**What the exercise asks**
Range to reproduce from the entries below: the line with "ATOM 39 N N", the line with "ATOM 64 O O", and every line in between. Give them exactly and give nothing else.

**Extracted material**
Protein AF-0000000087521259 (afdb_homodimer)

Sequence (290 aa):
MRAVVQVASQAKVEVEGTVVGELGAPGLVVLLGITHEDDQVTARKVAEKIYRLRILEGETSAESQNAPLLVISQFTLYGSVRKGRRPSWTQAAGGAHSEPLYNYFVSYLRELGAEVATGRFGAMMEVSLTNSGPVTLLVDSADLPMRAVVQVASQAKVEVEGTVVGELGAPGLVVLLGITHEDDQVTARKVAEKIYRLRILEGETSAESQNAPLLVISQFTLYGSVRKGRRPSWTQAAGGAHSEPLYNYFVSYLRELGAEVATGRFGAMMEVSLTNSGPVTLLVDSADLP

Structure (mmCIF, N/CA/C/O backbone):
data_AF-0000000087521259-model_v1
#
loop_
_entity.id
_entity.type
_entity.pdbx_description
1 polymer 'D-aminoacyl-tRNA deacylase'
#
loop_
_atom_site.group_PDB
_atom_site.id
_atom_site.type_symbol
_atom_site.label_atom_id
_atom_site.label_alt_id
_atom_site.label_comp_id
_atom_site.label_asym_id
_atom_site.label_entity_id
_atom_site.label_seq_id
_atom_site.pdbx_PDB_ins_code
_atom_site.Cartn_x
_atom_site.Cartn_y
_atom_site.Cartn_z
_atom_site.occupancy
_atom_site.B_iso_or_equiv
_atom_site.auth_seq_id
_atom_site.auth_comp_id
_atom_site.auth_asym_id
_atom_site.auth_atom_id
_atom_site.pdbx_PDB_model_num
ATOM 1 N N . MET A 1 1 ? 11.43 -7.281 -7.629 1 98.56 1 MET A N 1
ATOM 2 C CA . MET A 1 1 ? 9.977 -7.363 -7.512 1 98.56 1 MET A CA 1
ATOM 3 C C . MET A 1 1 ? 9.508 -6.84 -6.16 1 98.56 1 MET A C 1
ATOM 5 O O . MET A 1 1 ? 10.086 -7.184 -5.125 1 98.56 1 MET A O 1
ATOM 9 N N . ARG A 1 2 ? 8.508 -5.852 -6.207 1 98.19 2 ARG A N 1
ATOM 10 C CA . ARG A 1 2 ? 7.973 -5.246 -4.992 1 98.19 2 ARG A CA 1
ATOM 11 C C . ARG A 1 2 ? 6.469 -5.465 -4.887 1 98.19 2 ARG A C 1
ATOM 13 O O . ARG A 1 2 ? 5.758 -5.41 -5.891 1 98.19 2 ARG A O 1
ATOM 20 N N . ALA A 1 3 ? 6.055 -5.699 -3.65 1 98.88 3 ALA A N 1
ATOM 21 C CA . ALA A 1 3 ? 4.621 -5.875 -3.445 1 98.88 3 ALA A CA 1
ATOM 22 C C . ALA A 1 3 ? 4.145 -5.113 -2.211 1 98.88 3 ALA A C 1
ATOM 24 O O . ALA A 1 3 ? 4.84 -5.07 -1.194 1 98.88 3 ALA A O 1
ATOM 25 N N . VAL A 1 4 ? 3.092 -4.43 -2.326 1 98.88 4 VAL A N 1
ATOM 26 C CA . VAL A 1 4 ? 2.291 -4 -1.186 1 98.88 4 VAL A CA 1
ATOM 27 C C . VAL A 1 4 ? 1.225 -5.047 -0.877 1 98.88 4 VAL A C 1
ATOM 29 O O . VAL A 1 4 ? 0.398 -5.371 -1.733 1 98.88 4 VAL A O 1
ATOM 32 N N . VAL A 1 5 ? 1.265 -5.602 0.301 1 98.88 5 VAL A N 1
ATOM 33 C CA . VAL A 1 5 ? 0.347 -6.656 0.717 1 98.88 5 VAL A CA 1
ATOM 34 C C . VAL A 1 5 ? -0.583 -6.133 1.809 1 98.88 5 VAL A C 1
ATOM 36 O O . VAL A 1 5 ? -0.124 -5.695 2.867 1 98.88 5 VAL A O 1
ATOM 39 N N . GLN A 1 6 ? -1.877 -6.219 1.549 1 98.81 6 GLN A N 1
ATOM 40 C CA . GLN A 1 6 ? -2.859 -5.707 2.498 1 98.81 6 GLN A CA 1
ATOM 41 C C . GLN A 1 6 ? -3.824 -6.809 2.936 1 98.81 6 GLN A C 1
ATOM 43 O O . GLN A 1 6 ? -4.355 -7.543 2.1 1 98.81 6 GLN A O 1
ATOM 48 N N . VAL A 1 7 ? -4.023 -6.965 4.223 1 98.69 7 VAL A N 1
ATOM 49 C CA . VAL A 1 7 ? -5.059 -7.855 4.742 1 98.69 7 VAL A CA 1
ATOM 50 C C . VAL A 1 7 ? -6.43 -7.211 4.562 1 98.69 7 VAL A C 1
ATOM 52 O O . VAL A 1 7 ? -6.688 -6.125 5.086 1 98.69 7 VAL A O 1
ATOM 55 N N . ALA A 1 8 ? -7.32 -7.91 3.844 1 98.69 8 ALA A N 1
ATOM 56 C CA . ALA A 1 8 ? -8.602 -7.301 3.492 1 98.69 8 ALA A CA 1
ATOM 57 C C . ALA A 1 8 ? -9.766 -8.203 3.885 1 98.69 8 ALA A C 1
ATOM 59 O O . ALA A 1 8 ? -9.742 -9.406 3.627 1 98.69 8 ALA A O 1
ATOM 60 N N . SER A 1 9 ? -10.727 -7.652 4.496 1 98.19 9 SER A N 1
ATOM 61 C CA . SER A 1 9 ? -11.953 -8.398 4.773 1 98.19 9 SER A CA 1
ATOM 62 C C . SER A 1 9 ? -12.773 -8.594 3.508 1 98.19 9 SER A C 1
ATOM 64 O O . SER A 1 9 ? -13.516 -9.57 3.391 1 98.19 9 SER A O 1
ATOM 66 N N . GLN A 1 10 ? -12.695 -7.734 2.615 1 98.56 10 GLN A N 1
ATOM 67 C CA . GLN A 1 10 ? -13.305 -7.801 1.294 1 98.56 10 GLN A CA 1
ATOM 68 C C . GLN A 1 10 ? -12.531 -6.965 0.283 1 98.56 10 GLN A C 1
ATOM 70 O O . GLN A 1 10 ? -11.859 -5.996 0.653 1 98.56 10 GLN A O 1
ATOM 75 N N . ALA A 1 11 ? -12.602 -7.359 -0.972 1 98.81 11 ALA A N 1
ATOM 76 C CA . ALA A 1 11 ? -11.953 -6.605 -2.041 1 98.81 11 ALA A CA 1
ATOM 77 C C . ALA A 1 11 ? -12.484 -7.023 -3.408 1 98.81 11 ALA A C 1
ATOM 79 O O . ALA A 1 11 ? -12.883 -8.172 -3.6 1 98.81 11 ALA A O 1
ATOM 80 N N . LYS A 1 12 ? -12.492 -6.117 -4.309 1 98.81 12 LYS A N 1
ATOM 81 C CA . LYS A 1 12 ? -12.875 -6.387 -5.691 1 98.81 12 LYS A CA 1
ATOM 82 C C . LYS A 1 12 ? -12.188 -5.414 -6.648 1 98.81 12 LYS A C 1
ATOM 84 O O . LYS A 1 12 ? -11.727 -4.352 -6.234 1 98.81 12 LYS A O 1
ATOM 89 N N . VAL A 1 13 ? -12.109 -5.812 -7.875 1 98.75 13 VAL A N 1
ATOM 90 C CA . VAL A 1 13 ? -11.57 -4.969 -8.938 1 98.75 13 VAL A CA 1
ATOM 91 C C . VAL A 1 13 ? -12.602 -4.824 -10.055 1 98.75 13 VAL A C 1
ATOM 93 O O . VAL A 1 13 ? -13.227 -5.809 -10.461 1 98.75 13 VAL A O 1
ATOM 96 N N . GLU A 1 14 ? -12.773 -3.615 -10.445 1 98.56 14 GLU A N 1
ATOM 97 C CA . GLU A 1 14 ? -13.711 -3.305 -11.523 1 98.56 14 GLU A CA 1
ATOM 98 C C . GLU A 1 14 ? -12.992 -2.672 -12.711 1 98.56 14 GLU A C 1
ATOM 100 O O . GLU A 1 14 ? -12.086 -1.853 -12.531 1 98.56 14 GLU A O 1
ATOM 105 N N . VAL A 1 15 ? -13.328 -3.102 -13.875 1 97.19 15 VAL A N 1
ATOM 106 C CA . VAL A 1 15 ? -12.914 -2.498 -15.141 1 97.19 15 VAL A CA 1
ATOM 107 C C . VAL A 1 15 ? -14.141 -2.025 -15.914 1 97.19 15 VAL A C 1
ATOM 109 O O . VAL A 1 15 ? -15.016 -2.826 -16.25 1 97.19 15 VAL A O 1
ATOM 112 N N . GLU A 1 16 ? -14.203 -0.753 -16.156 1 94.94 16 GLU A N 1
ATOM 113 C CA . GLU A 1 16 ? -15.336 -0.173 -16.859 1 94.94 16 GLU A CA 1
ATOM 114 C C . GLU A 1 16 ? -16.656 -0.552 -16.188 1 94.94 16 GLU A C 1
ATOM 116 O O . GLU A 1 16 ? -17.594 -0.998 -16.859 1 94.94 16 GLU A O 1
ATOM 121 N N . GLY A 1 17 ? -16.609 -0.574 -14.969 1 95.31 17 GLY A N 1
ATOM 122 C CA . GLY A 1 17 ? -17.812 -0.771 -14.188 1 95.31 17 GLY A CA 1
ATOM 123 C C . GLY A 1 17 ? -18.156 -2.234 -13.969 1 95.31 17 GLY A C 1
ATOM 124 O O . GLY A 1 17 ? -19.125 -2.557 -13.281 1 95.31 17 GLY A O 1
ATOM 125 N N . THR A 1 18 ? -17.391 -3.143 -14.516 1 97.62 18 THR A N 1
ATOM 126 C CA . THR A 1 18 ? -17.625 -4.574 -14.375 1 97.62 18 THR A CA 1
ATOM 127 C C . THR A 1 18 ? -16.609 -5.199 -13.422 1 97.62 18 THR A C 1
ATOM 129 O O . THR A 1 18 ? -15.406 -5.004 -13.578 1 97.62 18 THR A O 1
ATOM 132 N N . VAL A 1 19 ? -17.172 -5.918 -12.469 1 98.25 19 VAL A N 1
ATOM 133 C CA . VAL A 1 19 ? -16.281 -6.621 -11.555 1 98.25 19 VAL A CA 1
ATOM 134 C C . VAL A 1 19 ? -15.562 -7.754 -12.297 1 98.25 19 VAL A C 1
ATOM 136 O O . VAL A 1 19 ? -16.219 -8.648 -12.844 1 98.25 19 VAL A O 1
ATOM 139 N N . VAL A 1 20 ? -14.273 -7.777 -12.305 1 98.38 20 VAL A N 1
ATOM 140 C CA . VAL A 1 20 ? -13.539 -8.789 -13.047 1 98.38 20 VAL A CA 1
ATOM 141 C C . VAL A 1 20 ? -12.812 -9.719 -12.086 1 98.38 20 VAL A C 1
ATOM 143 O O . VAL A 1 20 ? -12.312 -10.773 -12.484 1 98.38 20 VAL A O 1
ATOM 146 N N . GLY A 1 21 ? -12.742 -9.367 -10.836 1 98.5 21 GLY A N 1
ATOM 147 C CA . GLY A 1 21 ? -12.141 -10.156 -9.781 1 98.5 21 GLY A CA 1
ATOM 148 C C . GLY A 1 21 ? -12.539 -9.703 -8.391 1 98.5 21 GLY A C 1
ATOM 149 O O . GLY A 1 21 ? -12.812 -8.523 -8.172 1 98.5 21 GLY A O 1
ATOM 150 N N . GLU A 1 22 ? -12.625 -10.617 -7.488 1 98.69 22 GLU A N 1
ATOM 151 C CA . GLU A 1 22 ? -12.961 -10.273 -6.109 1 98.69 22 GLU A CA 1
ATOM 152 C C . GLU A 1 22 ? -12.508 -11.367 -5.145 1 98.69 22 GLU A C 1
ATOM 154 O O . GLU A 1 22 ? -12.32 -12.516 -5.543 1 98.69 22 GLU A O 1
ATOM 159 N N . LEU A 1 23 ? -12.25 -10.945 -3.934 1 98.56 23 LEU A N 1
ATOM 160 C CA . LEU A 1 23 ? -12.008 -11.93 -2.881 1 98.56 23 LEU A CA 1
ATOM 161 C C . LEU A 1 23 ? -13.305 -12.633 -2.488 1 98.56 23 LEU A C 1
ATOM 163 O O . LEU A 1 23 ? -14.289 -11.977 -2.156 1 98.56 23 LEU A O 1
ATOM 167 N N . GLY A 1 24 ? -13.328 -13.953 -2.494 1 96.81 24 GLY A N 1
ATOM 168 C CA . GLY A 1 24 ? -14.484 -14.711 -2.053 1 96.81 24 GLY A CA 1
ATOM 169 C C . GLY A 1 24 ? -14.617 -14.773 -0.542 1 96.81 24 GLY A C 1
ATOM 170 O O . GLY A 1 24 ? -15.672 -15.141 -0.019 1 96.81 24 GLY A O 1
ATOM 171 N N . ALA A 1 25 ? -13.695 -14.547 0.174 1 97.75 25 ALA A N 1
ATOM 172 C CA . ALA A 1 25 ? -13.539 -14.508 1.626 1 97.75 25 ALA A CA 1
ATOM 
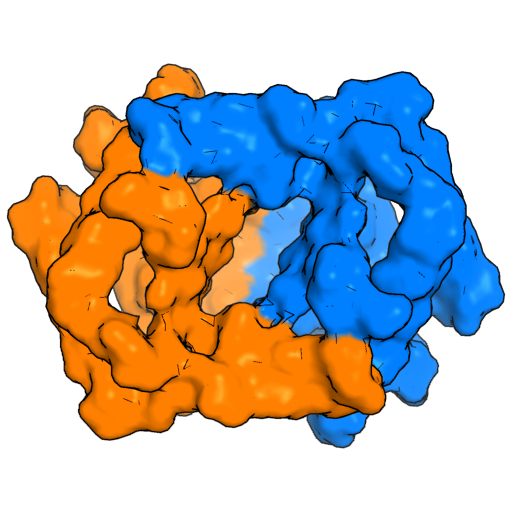173 C C . ALA A 1 25 ? -12.422 -13.547 2.031 1 97.75 25 ALA A C 1
ATOM 175 O O . ALA A 1 25 ? -11.688 -13.047 1.179 1 97.75 25 ALA A O 1
ATOM 176 N N . PRO A 1 26 ? -12.359 -13.211 3.32 1 98 26 PRO A N 1
ATOM 177 C CA . PRO A 1 26 ? -11.219 -12.391 3.742 1 98 26 PRO A CA 1
ATOM 178 C C . PRO A 1 26 ? -9.883 -12.969 3.279 1 98 26 PRO A C 1
ATOM 180 O O . PRO A 1 26 ? -9.703 -14.195 3.285 1 98 26 PRO A O 1
ATOM 183 N N . GLY A 1 27 ? -8.992 -12.148 2.834 1 98.62 27 GLY A N 1
ATOM 184 C CA . GLY A 1 27 ? -7.727 -12.586 2.27 1 98.62 27 GLY A CA 1
ATOM 185 C C . GLY A 1 27 ? -6.746 -11.453 2.051 1 98.62 27 GLY A C 1
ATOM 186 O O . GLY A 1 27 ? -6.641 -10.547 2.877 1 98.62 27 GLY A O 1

**Problem solution**
ATOM 39 N N . GLN A 1 6 ? -1.877 -6.219 1.549 1 98.81 6 GLN A N 1
ATOM 40 C CA . GLN A 1 6 ? -2.859 -5.707 2.498 1 98.81 6 GLN A CA 1
ATOM 41 C C . GLN A 1 6 ? -3.824 -6.809 2.936 1 98.81 6 GLN A C 1
ATOM 43 O O . GLN A 1 6 ? -4.355 -7.543 2.1 1 98.81 6 GLN A O 1
ATOM 48 N N . VAL A 1 7 ? -4.023 -6.965 4.223 1 98.69 7 VAL A N 1
ATOM 49 C CA . VAL A 1 7 ? -5.059 -7.855 4.742 1 98.69 7 VAL A CA 1
ATOM 50 C C . VAL A 1 7 ? -6.43 -7.211 4.562 1 98.69 7 VAL A C 1
ATOM 52 O O . VAL A 1 7 ? -6.688 -6.125 5.086 1 98.69 7 VAL A O 1
ATOM 55 N N . ALA A 1 8 ? -7.32 -7.91 3.844 1 98.69 8 ALA A N 1
ATOM 56 C CA . ALA A 1 8 ? -8.602 -7.301 3.492 1 98.69 8 ALA A CA 1
ATOM 57 C C . ALA A 1 8 ? -9.766 -8.203 3.885 1 98.69 8 ALA A C 1
ATOM 59 O O . ALA A 1 8 ? -9.742 -9.406 3.627 1 98.69 8 ALA A O 1
ATOM 60 N N . SER A 1 9 ? -10.727 -7.652 4.496 1 98.19 9 SER A N 1
ATOM 61 C CA . SER A 1 9 ? -11.953 -8.398 4.773 1 98.19 9 SER A CA 1
ATOM 62 C C . SER A 1 9 ? -12.773 -8.594 3.508 1 98.19 9 SER A C 1
ATOM 64 O O . SER A 1 9 ? -13.516 -9.57 3.391 1 98.19 9 SER A O 1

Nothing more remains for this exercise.